The chairman of the governors was the Dean of St Helens, Canon Hugh Fitzpatrick, who told the Press: "It is a regrettable episode and I am very sorry about it. Demotion means that any of the boys who were prefects will lose that status and restriction will mean the loss of privileges normally enjoyed by sixth formers." Superintendent Tom Shepherd, head of the St Helens police, said he had made inquiries into the incident but could not yet say whether or not the circumstances would justify court proceedings.
Bill Thomas was profiled in the Echo on the 7th. The 43-year-old Scot had moved from Eccleston to a country location in Tilston in Cheshire in order to learn to play the bagpipes without annoying his neighbours. "The world's full of funny people who actually don't like the sound of the pipes", said Bill, "and I wanted somewhere where I wasn't going to offend anyone."
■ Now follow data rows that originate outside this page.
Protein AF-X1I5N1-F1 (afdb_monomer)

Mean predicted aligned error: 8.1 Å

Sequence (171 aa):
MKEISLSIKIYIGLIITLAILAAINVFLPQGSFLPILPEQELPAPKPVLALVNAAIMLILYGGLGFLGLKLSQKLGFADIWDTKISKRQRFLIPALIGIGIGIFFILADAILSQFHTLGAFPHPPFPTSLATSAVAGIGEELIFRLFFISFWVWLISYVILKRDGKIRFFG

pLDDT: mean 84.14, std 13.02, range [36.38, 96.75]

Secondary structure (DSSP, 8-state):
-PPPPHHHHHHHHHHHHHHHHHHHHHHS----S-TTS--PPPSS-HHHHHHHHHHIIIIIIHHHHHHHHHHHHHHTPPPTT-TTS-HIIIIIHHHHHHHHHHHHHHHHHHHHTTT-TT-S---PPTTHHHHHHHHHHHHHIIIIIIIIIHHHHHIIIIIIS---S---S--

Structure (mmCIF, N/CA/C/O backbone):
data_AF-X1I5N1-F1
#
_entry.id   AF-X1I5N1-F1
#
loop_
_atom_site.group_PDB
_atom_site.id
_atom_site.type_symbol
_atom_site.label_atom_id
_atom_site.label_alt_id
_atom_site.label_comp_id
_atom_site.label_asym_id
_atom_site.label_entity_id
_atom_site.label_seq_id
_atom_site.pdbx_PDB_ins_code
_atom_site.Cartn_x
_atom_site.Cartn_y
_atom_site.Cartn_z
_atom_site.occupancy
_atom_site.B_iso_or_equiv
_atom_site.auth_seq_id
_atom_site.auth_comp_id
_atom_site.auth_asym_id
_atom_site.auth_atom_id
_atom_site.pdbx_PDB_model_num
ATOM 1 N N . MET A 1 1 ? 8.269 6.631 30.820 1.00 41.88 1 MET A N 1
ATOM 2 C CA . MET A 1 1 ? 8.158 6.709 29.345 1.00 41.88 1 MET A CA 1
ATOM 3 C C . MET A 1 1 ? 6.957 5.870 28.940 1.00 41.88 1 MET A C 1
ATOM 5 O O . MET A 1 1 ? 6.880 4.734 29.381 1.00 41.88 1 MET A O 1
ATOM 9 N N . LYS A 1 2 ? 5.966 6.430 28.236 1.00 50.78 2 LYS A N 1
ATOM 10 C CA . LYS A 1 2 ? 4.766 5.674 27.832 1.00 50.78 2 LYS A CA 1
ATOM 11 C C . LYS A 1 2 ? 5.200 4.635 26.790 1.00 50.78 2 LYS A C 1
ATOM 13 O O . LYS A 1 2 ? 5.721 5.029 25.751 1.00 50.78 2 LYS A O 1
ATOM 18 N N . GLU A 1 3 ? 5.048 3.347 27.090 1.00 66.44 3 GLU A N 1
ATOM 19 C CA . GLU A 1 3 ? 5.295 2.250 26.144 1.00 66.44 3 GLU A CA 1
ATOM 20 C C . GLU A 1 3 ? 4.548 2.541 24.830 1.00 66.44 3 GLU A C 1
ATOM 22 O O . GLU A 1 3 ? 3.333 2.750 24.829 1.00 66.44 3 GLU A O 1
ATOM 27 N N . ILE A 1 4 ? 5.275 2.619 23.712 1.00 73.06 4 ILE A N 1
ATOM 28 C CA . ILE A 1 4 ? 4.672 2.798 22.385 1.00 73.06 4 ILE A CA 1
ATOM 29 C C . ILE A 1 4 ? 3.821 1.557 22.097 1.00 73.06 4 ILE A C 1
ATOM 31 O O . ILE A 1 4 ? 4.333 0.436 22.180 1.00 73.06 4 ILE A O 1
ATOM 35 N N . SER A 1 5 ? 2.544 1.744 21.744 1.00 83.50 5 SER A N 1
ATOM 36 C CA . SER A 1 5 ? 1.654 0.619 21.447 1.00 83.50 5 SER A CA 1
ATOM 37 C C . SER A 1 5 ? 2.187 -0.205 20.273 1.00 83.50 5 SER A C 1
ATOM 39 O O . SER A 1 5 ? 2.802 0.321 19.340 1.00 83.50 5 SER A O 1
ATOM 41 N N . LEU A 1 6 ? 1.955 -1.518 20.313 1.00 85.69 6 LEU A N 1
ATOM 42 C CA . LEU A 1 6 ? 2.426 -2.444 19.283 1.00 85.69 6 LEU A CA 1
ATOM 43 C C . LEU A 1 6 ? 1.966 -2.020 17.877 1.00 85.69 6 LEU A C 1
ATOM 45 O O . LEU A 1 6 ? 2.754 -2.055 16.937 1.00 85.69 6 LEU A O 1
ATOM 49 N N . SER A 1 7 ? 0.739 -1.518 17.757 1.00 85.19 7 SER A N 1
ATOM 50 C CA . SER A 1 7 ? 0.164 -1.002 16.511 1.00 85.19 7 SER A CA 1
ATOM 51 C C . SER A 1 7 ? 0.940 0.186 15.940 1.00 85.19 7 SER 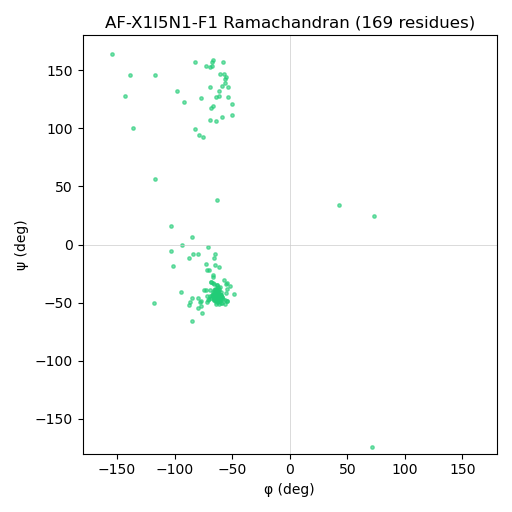A C 1
ATOM 53 O O . SER A 1 7 ? 1.159 0.237 14.734 1.00 85.19 7 SER A O 1
ATOM 55 N N . ILE A 1 8 ? 1.441 1.097 16.785 1.00 88.19 8 ILE A N 1
ATOM 56 C CA . ILE A 1 8 ? 2.293 2.210 16.334 1.00 88.19 8 ILE A CA 1
ATOM 57 C C . ILE A 1 8 ? 3.660 1.691 15.870 1.00 88.19 8 ILE A C 1
ATOM 59 O O . ILE A 1 8 ? 4.171 2.160 14.857 1.00 88.19 8 ILE A O 1
ATOM 63 N N . LYS A 1 9 ? 4.246 0.701 16.560 1.00 90.69 9 LYS A N 1
ATOM 64 C CA . LYS A 1 9 ? 5.521 0.092 16.132 1.00 90.69 9 LYS A CA 1
ATOM 65 C C . LYS A 1 9 ? 5.388 -0.566 14.755 1.00 90.69 9 LYS A C 1
ATOM 67 O O . LYS A 1 9 ? 6.238 -0.361 13.894 1.00 90.69 9 LYS A O 1
ATOM 72 N N . ILE A 1 10 ? 4.303 -1.310 14.540 1.00 90.62 10 ILE A N 1
ATOM 73 C CA . ILE A 1 10 ? 4.009 -1.969 13.260 1.00 90.62 10 ILE A CA 1
ATOM 74 C C . ILE A 1 10 ? 3.744 -0.937 12.168 1.00 90.62 10 ILE A C 1
ATOM 76 O O . ILE A 1 10 ? 4.291 -1.055 11.077 1.00 90.62 10 ILE A O 1
ATOM 80 N N . TYR A 1 11 ? 2.966 0.100 12.478 1.00 92.50 11 TYR A N 1
ATOM 81 C CA . TYR A 1 11 ? 2.709 1.207 11.566 1.00 92.50 11 TYR A CA 1
ATOM 82 C C . TYR A 1 11 ? 4.010 1.868 11.090 1.00 92.50 11 TYR A C 1
ATOM 84 O O . TYR A 1 11 ? 4.238 1.986 9.889 1.00 92.50 11 TYR A O 1
ATOM 92 N N . ILE A 1 12 ? 4.897 2.236 12.020 1.00 93.50 12 ILE A N 1
ATOM 93 C CA . ILE A 1 12 ? 6.198 2.835 11.688 1.00 93.50 12 ILE A CA 1
ATOM 94 C C . ILE A 1 12 ? 7.023 1.882 10.817 1.00 93.50 12 ILE A C 1
ATOM 96 O O . ILE A 1 12 ? 7.590 2.315 9.816 1.00 93.50 12 ILE A O 1
ATOM 100 N N . GLY A 1 13 ? 7.048 0.588 11.155 1.00 93.88 13 GLY A N 1
ATOM 101 C CA . GLY A 1 13 ? 7.714 -0.431 10.344 1.00 93.88 13 GLY A CA 1
ATOM 102 C C . GLY A 1 13 ? 7.196 -0.464 8.903 1.00 93.88 13 GLY A C 1
ATOM 103 O O . GLY A 1 13 ? 7.995 -0.407 7.973 1.00 93.88 13 GLY A O 1
ATOM 104 N N . LEU A 1 14 ? 5.873 -0.466 8.713 1.00 93.62 14 LEU A N 1
ATOM 105 C CA . LEU A 1 14 ? 5.245 -0.467 7.387 1.00 93.62 14 LEU A CA 1
ATOM 106 C C . LEU A 1 14 ? 5.567 0.795 6.579 1.00 93.62 14 LEU A C 1
ATOM 108 O O . LEU A 1 14 ? 5.858 0.684 5.391 1.00 93.62 14 LEU A O 1
ATOM 112 N N . ILE A 1 15 ? 5.568 1.977 7.204 1.00 95.75 15 ILE A N 1
ATOM 113 C CA . ILE A 1 15 ? 5.926 3.234 6.525 1.00 95.75 15 ILE A CA 1
ATOM 114 C C . ILE A 1 15 ? 7.395 3.245 6.099 1.00 95.75 15 ILE A C 1
ATOM 116 O O . ILE A 1 15 ? 7.706 3.661 4.983 1.00 95.75 15 ILE A O 1
ATOM 120 N N . ILE A 1 16 ? 8.300 2.760 6.953 1.00 96.19 16 ILE A N 1
ATOM 121 C CA . ILE A 1 16 ? 9.723 2.653 6.606 1.00 96.19 16 ILE A CA 1
ATOM 122 C C . ILE A 1 16 ? 9.905 1.675 5.441 1.00 96.19 16 ILE A C 1
ATOM 124 O O . ILE A 1 16 ? 10.585 2.004 4.470 1.00 96.19 16 ILE A O 1
ATOM 128 N N . THR A 1 17 ? 9.264 0.504 5.494 1.00 95.94 17 THR A N 1
ATOM 129 C CA . THR A 1 17 ? 9.289 -0.464 4.391 1.00 95.94 17 THR A CA 1
ATOM 130 C C . THR A 1 17 ? 8.739 0.142 3.101 1.00 95.94 17 THR A C 1
ATOM 132 O O . THR A 1 17 ? 9.375 0.001 2.061 1.00 95.94 17 THR A O 1
ATOM 135 N N . LEU A 1 18 ? 7.616 0.863 3.158 1.00 96.00 18 LEU A N 1
ATOM 136 C CA . LEU A 1 18 ? 7.028 1.542 2.002 1.00 96.00 18 LEU A CA 1
ATOM 137 C C . LEU A 1 18 ? 7.994 2.566 1.390 1.00 96.00 18 LEU A C 1
ATOM 139 O O . LEU A 1 18 ? 8.192 2.566 0.178 1.00 96.00 18 LEU A O 1
ATOM 143 N N . ALA A 1 19 ? 8.622 3.409 2.214 1.00 96.12 19 ALA A N 1
ATOM 144 C CA . ALA A 1 19 ? 9.567 4.421 1.747 1.00 96.12 19 ALA A CA 1
ATOM 145 C C . ALA A 1 19 ? 10.816 3.794 1.104 1.00 96.12 19 ALA A C 1
ATOM 147 O O . ALA A 1 19 ? 11.252 4.240 0.042 1.00 96.12 19 ALA A O 1
ATOM 148 N N . ILE A 1 20 ? 11.359 2.728 1.705 1.00 96.06 20 ILE A N 1
ATOM 149 C CA . ILE A 1 20 ? 12.501 1.987 1.151 1.00 96.06 20 ILE A CA 1
ATOM 150 C C . ILE A 1 20 ? 12.122 1.330 -0.178 1.00 96.06 20 ILE A C 1
ATOM 152 O O . ILE A 1 20 ? 12.849 1.478 -1.160 1.00 96.06 20 ILE A O 1
ATOM 156 N N . LEU A 1 21 ? 10.980 0.638 -0.240 1.00 94.81 21 LEU A N 1
ATOM 157 C CA . LEU A 1 21 ? 10.515 0.001 -1.472 1.00 94.81 21 LEU A CA 1
ATOM 158 C C . LEU A 1 21 ?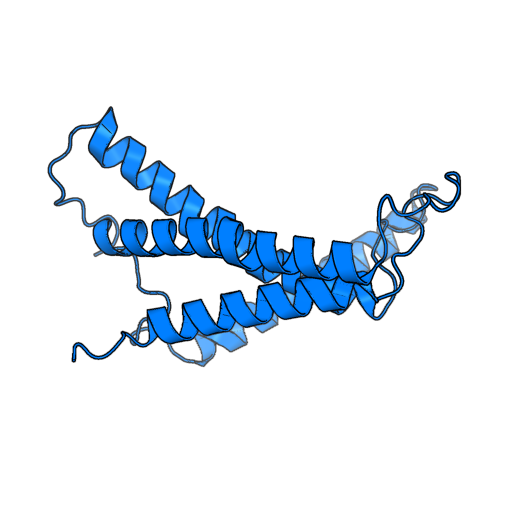 10.270 1.030 -2.578 1.00 94.81 21 LEU A C 1
ATOM 160 O O . LEU A 1 21 ? 10.657 0.787 -3.718 1.00 94.81 21 LEU A O 1
ATOM 164 N N . ALA A 1 22 ? 9.706 2.194 -2.251 1.00 92.56 22 ALA A N 1
ATOM 165 C CA . ALA A 1 22 ? 9.493 3.272 -3.210 1.00 92.56 22 ALA A CA 1
ATOM 166 C C . ALA A 1 22 ? 10.807 3.853 -3.755 1.00 92.56 22 ALA A C 1
ATOM 168 O O . ALA A 1 22 ? 10.889 4.128 -4.952 1.00 92.56 22 ALA A O 1
ATOM 169 N N . ALA A 1 23 ? 11.844 3.993 -2.919 1.00 93.75 23 ALA A N 1
ATOM 170 C CA . ALA A 1 23 ? 13.176 4.386 -3.380 1.00 93.75 23 ALA A CA 1
ATOM 171 C C . ALA A 1 23 ? 13.802 3.323 -4.288 1.00 93.75 23 ALA A C 1
ATOM 173 O O . ALA A 1 23 ? 14.291 3.653 -5.368 1.00 93.75 23 ALA A O 1
ATOM 174 N N . ILE A 1 24 ? 13.763 2.051 -3.876 1.00 92.81 24 ILE A N 1
ATOM 175 C CA . ILE A 1 24 ? 14.311 0.935 -4.660 1.00 92.81 24 ILE A CA 1
ATOM 176 C C . ILE A 1 24 ? 13.618 0.853 -6.022 1.00 92.81 24 ILE A C 1
ATOM 178 O O . ILE A 1 24 ? 14.295 0.668 -7.031 1.00 92.81 24 ILE A O 1
ATOM 182 N N . ASN A 1 25 ? 12.297 1.060 -6.070 1.00 90.00 25 ASN A N 1
ATOM 183 C CA . ASN A 1 25 ? 11.514 0.969 -7.301 1.00 90.00 25 ASN A CA 1
ATOM 184 C C . ASN A 1 25 ? 12.022 1.912 -8.409 1.00 90.00 25 ASN A C 1
ATOM 186 O O . ASN A 1 25 ? 11.958 1.567 -9.585 1.00 90.00 25 ASN A O 1
ATOM 190 N N . VAL A 1 26 ? 12.596 3.069 -8.057 1.00 89.00 26 VAL A N 1
ATOM 191 C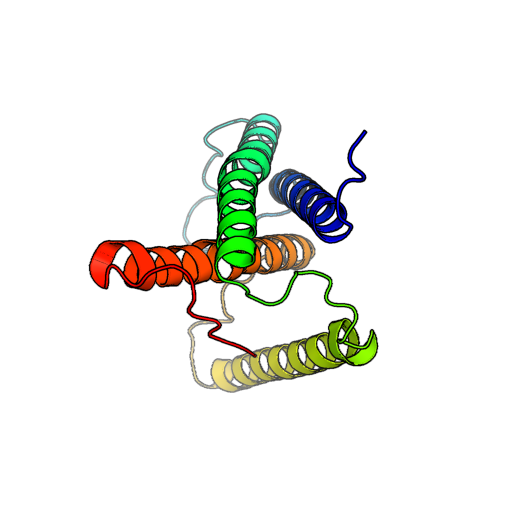 CA . VAL A 1 26 ? 13.166 4.030 -9.026 1.00 89.00 26 VAL A CA 1
ATOM 192 C C . VAL A 1 26 ? 14.398 3.477 -9.751 1.00 89.00 26 VAL A C 1
ATOM 194 O O . VAL A 1 26 ? 14.686 3.865 -10.884 1.00 89.00 26 VAL A O 1
ATOM 197 N N . PHE A 1 27 ? 15.132 2.564 -9.117 1.00 89.56 27 PHE A N 1
ATOM 198 C CA . PHE A 1 27 ? 16.309 1.931 -9.711 1.00 89.56 27 PHE A CA 1
ATOM 199 C C . PHE A 1 27 ? 15.970 0.681 -10.526 1.00 89.56 27 PHE A C 1
ATOM 201 O O . PHE A 1 27 ? 16.832 0.186 -11.253 1.00 89.56 27 PHE A O 1
ATOM 208 N N . LEU A 1 28 ? 14.739 0.174 -10.421 1.00 88.19 28 LEU A N 1
ATOM 209 C CA . LEU A 1 28 ? 14.299 -1.003 -11.157 1.00 88.19 28 LEU A CA 1
ATOM 210 C C . LEU A 1 28 ? 13.875 -0.646 -12.592 1.00 88.19 28 LEU A C 1
ATOM 212 O O . LEU A 1 28 ? 13.522 0.505 -12.861 1.00 88.19 28 LEU A O 1
ATOM 216 N N . PRO A 1 29 ? 13.896 -1.617 -13.525 1.00 83.25 29 PRO A N 1
ATOM 217 C CA . PRO A 1 29 ? 13.448 -1.402 -14.895 1.00 83.25 29 PRO A CA 1
ATOM 218 C C . PRO A 1 29 ? 11.983 -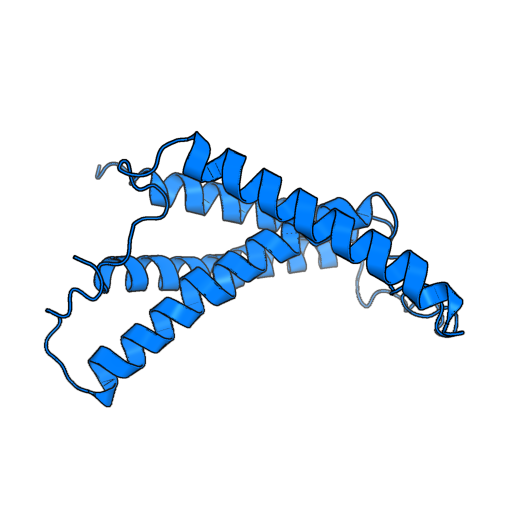0.950 -14.929 1.00 83.25 29 PRO A C 1
ATOM 220 O O . PRO A 1 29 ? 11.067 -1.716 -14.630 1.00 83.25 29 PRO A O 1
ATOM 223 N N . GLN A 1 30 ? 11.755 0.308 -15.282 1.00 73.25 30 GLN A N 1
ATOM 224 C CA . GLN A 1 30 ? 10.425 0.842 -15.545 1.00 73.25 30 GLN A CA 1
ATOM 225 C C . GLN A 1 30 ? 10.112 0.448 -16.992 1.00 73.25 30 GLN A C 1
ATOM 227 O O . GLN A 1 30 ? 10.677 1.022 -17.916 1.00 73.25 30 GLN A O 1
ATOM 232 N N . GLY A 1 31 ? 9.339 -0.621 -17.200 1.00 65.94 31 GLY A N 1
ATOM 233 C CA . GLY A 1 31 ? 9.001 -1.070 -18.555 1.00 65.94 31 GLY A CA 1
ATOM 234 C C . GLY A 1 31 ? 8.306 0.035 -19.354 1.00 65.94 31 GLY A C 1
ATOM 235 O O . GLY A 1 31 ? 7.702 0.944 -18.784 1.00 65.94 31 GLY A O 1
ATOM 236 N N . SER A 1 32 ? 8.368 -0.038 -20.681 1.00 60.81 32 SER A N 1
ATOM 237 C CA . SER A 1 32 ? 7.649 0.893 -21.548 1.00 60.81 32 SER A CA 1
ATOM 238 C C . SER A 1 32 ? 6.141 0.635 -21.444 1.00 60.81 32 SER A C 1
ATOM 240 O O . SER A 1 32 ? 5.646 -0.358 -21.975 1.00 60.81 32 SER A O 1
ATOM 242 N N . PHE A 1 33 ? 5.400 1.527 -20.780 1.00 55.78 33 PHE A N 1
ATOM 243 C CA . PHE A 1 33 ? 3.934 1.439 -20.679 1.00 55.78 33 PHE A CA 1
ATOM 244 C C . PHE A 1 33 ? 3.233 1.596 -22.041 1.00 55.78 33 PHE A C 1
ATOM 246 O O . PHE A 1 33 ? 2.080 1.201 -22.184 1.00 55.78 33 PHE A O 1
ATOM 253 N N . LEU A 1 34 ? 3.936 2.128 -23.050 1.00 51.00 34 LEU A N 1
ATOM 254 C CA . LEU A 1 34 ? 3.507 2.199 -24.445 1.00 51.00 34 LEU A CA 1
ATOM 255 C C . LEU A 1 34 ? 4.726 1.979 -25.365 1.00 51.00 34 LEU A C 1
ATOM 257 O O . LEU A 1 34 ? 5.697 2.718 -25.222 1.00 51.00 34 LEU A O 1
ATOM 261 N N . PRO A 1 35 ? 4.685 1.054 -26.347 1.00 53.56 35 PRO A N 1
ATOM 262 C CA . PRO A 1 35 ? 5.770 0.873 -27.324 1.00 53.56 35 PRO A CA 1
ATOM 263 C C . PRO A 1 35 ? 5.988 2.083 -28.254 1.00 53.56 35 PRO A C 1
ATOM 265 O O . PRO A 1 35 ? 6.915 2.092 -29.055 1.00 53.56 35 PRO A O 1
ATOM 268 N N . ILE A 1 36 ? 5.094 3.074 -28.193 1.00 51.59 36 ILE A N 1
ATOM 269 C CA . ILE A 1 36 ? 4.967 4.172 -29.160 1.00 51.59 36 ILE A CA 1
ATOM 270 C C . ILE A 1 36 ? 5.598 5.470 -28.629 1.00 51.59 36 ILE A C 1
ATOM 272 O O . ILE A 1 36 ? 5.886 6.376 -29.408 1.00 51.59 36 ILE A O 1
ATOM 276 N N . LEU A 1 37 ? 5.826 5.581 -27.317 1.00 52.50 37 LEU A N 1
ATOM 277 C CA . LEU A 1 37 ? 6.426 6.775 -26.729 1.00 52.50 37 LEU A CA 1
ATOM 278 C C . LEU A 1 37 ? 7.930 6.560 -26.521 1.00 52.50 37 LEU A C 1
ATOM 280 O O . LEU A 1 37 ? 8.310 5.524 -25.972 1.00 52.50 37 LEU A O 1
ATOM 284 N N . PRO A 1 38 ? 8.787 7.513 -26.937 1.00 56.81 38 PRO A N 1
ATOM 285 C CA . PRO A 1 38 ? 10.209 7.458 -26.623 1.00 56.81 38 PRO A CA 1
ATOM 286 C C . PRO A 1 38 ? 10.400 7.396 -25.105 1.00 56.81 38 PRO A C 1
ATOM 288 O O . PRO A 1 38 ? 9.603 7.975 -24.361 1.00 56.81 38 PRO A O 1
ATOM 291 N N . GLU A 1 39 ? 11.445 6.693 -24.653 1.00 59.97 39 GLU A N 1
ATOM 292 C CA . GLU A 1 39 ? 11.832 6.685 -23.242 1.00 59.97 39 GLU A CA 1
ATOM 293 C C . GLU A 1 39 ? 11.930 8.131 -22.761 1.00 59.97 39 GLU A C 1
ATOM 295 O O . GLU A 1 39 ? 12.762 8.910 -23.224 1.00 59.97 39 GLU A O 1
ATOM 300 N N . GLN A 1 40 ? 11.002 8.513 -21.886 1.00 62.91 40 GLN A N 1
ATOM 301 C CA . GLN A 1 40 ? 10.920 9.876 -21.405 1.00 62.91 40 GLN A CA 1
ATOM 302 C C . GLN A 1 40 ? 12.174 10.140 -20.574 1.00 62.91 40 GLN A C 1
ATOM 304 O O . GLN A 1 40 ? 12.411 9.454 -19.575 1.00 62.91 40 GLN A O 1
ATOM 309 N N . GLU A 1 41 ? 12.990 11.111 -20.995 1.00 66.44 41 GLU A N 1
ATOM 310 C CA . GLU A 1 41 ? 14.144 11.533 -20.209 1.00 66.44 41 GLU A CA 1
ATOM 311 C C . GLU A 1 41 ? 13.670 11.888 -18.801 1.00 66.44 41 GLU A C 1
ATOM 313 O O . GLU A 1 41 ? 12.712 12.645 -18.608 1.00 66.44 41 GLU A O 1
ATOM 318 N N . LEU A 1 42 ? 14.307 11.277 -17.802 1.00 71.62 42 LEU A N 1
ATOM 319 C CA . LEU A 1 42 ? 13.923 11.502 -16.420 1.00 71.62 42 LEU A CA 1
ATOM 320 C C . LEU A 1 42 ? 14.127 12.989 -16.091 1.00 71.62 42 LEU A C 1
ATOM 322 O O . LEU A 1 42 ? 15.212 13.518 -16.335 1.00 71.62 42 LEU A O 1
ATOM 326 N N . PRO A 1 43 ? 13.140 13.658 -15.468 1.00 79.19 43 PRO A N 1
ATOM 327 C CA . PRO A 1 43 ? 13.212 15.093 -15.175 1.00 79.19 43 PRO A CA 1
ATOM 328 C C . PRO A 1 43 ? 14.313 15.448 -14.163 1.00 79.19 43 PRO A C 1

Employees of Rael Brook – "the world's leading shirt manufacturers" in Warrington Road, Rainhill – had been holding raffles and bingo evenings to raise money for the Alder Hey Children's Hospital Kidney Fund. On the 7th the sum of £230 (about £4,000 in today's money) was officially handed over to the fund on behalf of the workers by Liverpool footballers Ron Yeats, John Toshack, Larry Lloyd and Emlyn Hughes. A party of 45 schoolboys from the Carcassone area of France arrived in Billinge this week to play a series of rugby league matches over the Easter period. The lads were staying at Greenfields House in Billinge along with six teachers. One of them was François de Nadaï, who would represent France as a forward in four Rugby League World Cups. On the 7th a combined 3rd year team of players from Robins Lane and St Cuthbert's schools were beaten 8 - 20 by their French visitors.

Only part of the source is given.